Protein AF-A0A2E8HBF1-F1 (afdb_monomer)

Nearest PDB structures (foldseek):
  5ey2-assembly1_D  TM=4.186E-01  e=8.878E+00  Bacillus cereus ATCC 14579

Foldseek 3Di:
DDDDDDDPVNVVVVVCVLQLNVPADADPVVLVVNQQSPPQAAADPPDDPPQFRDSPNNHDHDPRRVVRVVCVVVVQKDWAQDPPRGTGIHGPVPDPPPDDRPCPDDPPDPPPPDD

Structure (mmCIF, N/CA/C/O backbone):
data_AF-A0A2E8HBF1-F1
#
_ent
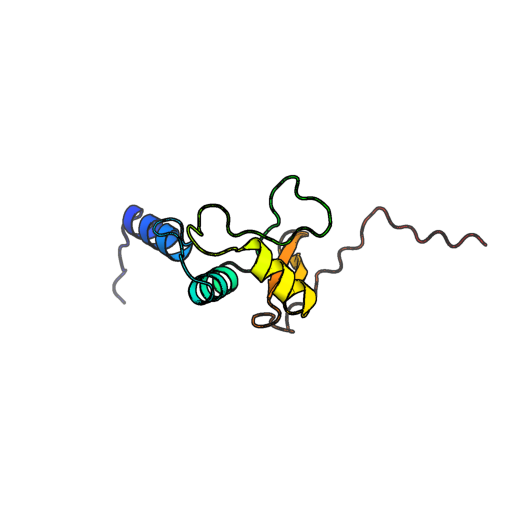ry.id   AF-A0A2E8HBF1-F1
#
loop_
_atom_site.group_PDB
_atom_site.id
_atom_site.type_symbol
_atom_site.label_atom_id
_atom_site.label_alt_id
_atom_site.label_comp_id
_atom_site.label_asym_id
_atom_site.label_entity_id
_atom_site.label_seq_id
_atom_site.pdbx_PDB_ins_code
_atom_site.Cartn_x
_atom_site.Cartn_y
_atom_site.Cartn_z
_atom_site.occupancy
_atom_site.B_iso_or_equiv
_atom_site.auth_seq_id
_atom_site.auth_comp_id
_atom_site.auth_asym_id
_atom_site.auth_atom_id
_atom_site.pdbx_PDB_model_num
ATOM 1 N N . MET A 1 1 ? 18.585 -27.810 -19.202 1.00 55.03 1 MET A N 1
ATOM 2 C CA . MET A 1 1 ? 17.828 -26.618 -18.764 1.00 55.03 1 MET A CA 1
ATOM 3 C C . MET A 1 1 ? 18.390 -25.421 -19.513 1.00 55.03 1 MET A C 1
ATOM 5 O O . MET A 1 1 ? 19.532 -25.060 -19.271 1.00 55.03 1 MET A O 1
ATOM 9 N N . SER A 1 2 ? 17.661 -24.894 -20.494 1.00 57.22 2 SER A N 1
ATOM 10 C CA . SER A 1 2 ? 18.074 -23.709 -21.256 1.00 57.22 2 SER A CA 1
ATOM 11 C C . SER A 1 2 ? 17.958 -22.458 -20.384 1.00 57.22 2 SER A C 1
ATOM 13 O O . SER A 1 2 ? 16.950 -22.274 -19.704 1.00 57.22 2 SER A O 1
ATOM 15 N N . ALA A 1 3 ? 18.986 -21.610 -20.392 1.00 68.25 3 ALA A N 1
ATOM 16 C CA . ALA A 1 3 ? 18.967 -20.348 -19.664 1.00 68.25 3 ALA A CA 1
ATOM 17 C C . ALA A 1 3 ? 17.949 -19.393 -20.306 1.00 68.25 3 ALA A C 1
ATOM 19 O O . ALA A 1 3 ? 18.059 -19.059 -21.485 1.00 68.25 3 ALA A O 1
ATOM 20 N N . VAL A 1 4 ? 16.952 -18.963 -19.531 1.00 79.38 4 VAL A N 1
ATOM 21 C CA . VAL A 1 4 ? 16.012 -17.919 -19.950 1.00 79.38 4 VAL A CA 1
ATOM 22 C C . VAL A 1 4 ? 16.731 -16.577 -19.827 1.00 79.38 4 VAL A C 1
ATOM 24 O O . VAL A 1 4 ? 17.025 -16.119 -18.725 1.00 79.38 4 VAL A O 1
ATOM 27 N N . SER A 1 5 ? 17.045 -15.963 -20.964 1.00 78.50 5 SER A N 1
ATOM 28 C CA . SER A 1 5 ? 17.491 -14.572 -21.028 1.00 78.50 5 SER A CA 1
ATOM 29 C C . SER A 1 5 ? 16.267 -13.670 -20.853 1.00 78.50 5 SER A C 1
ATOM 31 O O . SER A 1 5 ? 15.344 -13.717 -21.663 1.00 78.50 5 SER A O 1
ATOM 33 N N . LEU A 1 6 ? 16.230 -12.897 -19.767 1.00 83.38 6 LEU A N 1
ATOM 34 C CA . LEU A 1 6 ? 15.176 -11.915 -19.511 1.00 83.38 6 LEU A CA 1
ATOM 35 C C . LEU A 1 6 ? 15.718 -10.514 -19.785 1.00 83.38 6 LEU A C 1
ATOM 37 O O . LEU A 1 6 ? 16.725 -10.111 -19.202 1.00 83.38 6 LEU A O 1
ATOM 41 N N . ASP A 1 7 ? 15.023 -9.763 -20.636 1.00 91.44 7 ASP A N 1
ATOM 42 C CA . ASP A 1 7 ? 15.291 -8.342 -20.827 1.00 91.44 7 ASP A CA 1
ATOM 43 C C . ASP A 1 7 ? 15.031 -7.568 -19.521 1.00 91.44 7 ASP A C 1
ATOM 45 O O . ASP A 1 7 ? 14.002 -7.728 -18.856 1.00 91.44 7 ASP A O 1
ATOM 49 N N . GLY A 1 8 ? 15.975 -6.705 -19.147 1.00 91.94 8 GLY A N 1
ATOM 50 C CA . GLY A 1 8 ? 15.887 -5.913 -17.925 1.00 91.94 8 GLY A CA 1
ATOM 51 C C . GLY A 1 8 ? 14.691 -4.959 -17.925 1.00 91.94 8 GLY A C 1
ATOM 52 O O . GLY A 1 8 ? 14.109 -4.717 -16.864 1.00 91.94 8 GLY A O 1
ATOM 53 N N . ASN A 1 9 ? 14.287 -4.442 -19.090 1.00 93.38 9 ASN A N 1
ATOM 54 C CA . ASN A 1 9 ? 13.111 -3.579 -19.186 1.00 93.38 9 ASN A CA 1
ATOM 55 C C . ASN A 1 9 ? 11.814 -4.378 -19.053 1.00 93.38 9 ASN A C 1
ATOM 57 O O . ASN A 1 9 ? 10.934 -3.951 -18.307 1.00 93.38 9 ASN A O 1
ATOM 61 N N . ALA A 1 10 ? 11.734 -5.568 -19.653 1.00 91.94 10 ALA A N 1
ATOM 62 C CA . ALA A 1 10 ? 10.621 -6.491 -19.438 1.00 91.94 10 ALA A CA 1
ATOM 63 C C . ALA A 1 10 ? 10.436 -6.842 -17.948 1.00 91.94 10 ALA A C 1
ATOM 65 O O . ALA A 1 10 ? 9.324 -6.775 -17.425 1.00 91.94 10 ALA A O 1
ATOM 66 N N . VAL A 1 11 ? 11.526 -7.120 -17.221 1.00 92.94 11 VAL A N 1
ATOM 67 C CA . VAL A 1 11 ? 11.464 -7.393 -15.772 1.00 92.94 11 VAL A CA 1
ATOM 68 C C . VAL A 1 11 ? 10.963 -6.180 -14.984 1.00 92.94 11 VAL A C 1
ATOM 70 O O . VAL A 1 11 ? 10.176 -6.332 -14.048 1.00 92.94 11 VAL A O 1
ATOM 73 N N . ARG A 1 12 ? 11.410 -4.966 -15.325 1.00 93.31 12 ARG A N 1
ATOM 74 C CA . ARG A 1 12 ? 10.941 -3.737 -14.663 1.00 93.31 12 ARG A CA 1
ATOM 75 C C . ARG A 1 12 ? 9.464 -3.478 -14.942 1.00 93.31 12 ARG A C 1
ATOM 77 O O . ARG A 1 12 ? 8.738 -3.184 -13.998 1.00 93.31 12 ARG A O 1
ATOM 84 N N . ALA A 1 13 ? 9.027 -3.621 -16.191 1.00 92.06 13 ALA A N 1
ATOM 85 C CA . ALA A 1 13 ? 7.632 -3.445 -16.583 1.00 92.06 13 ALA A CA 1
ATOM 86 C C . ALA A 1 13 ? 6.715 -4.405 -15.811 1.00 92.06 13 ALA A C 1
ATOM 88 O O . ALA A 1 13 ? 5.736 -3.973 -15.206 1.00 92.06 13 ALA A O 1
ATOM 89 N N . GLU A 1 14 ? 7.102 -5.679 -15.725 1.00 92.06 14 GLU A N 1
● ● ●
Copy out each line of the data above, exactly, if it lies between the line holding "ATOM 50 C CA" and the line holding "ATOM 53 N N", inclusive; copy no other line.

» **Exercise answer**:
ATOM 50 C CA . GLY A 1 8 ? 15.887 -5.913 -17.925 1.00 91.94 8 GLY A CA 1
ATOM 51 C C . GLY A 1 8 ? 14.691 -4.959 -17.925 1.00 91.94 8 GLY A C 1
ATOM 52 O O . GLY A 1 8 ? 14.109 -4.717 -16.864 1.00 91.94 8 GLY A O 1
ATOM 53 N N . ASN A 1 9 ? 14.287 -4.442 -19.090 1.00 93.38 9 ASN A N 1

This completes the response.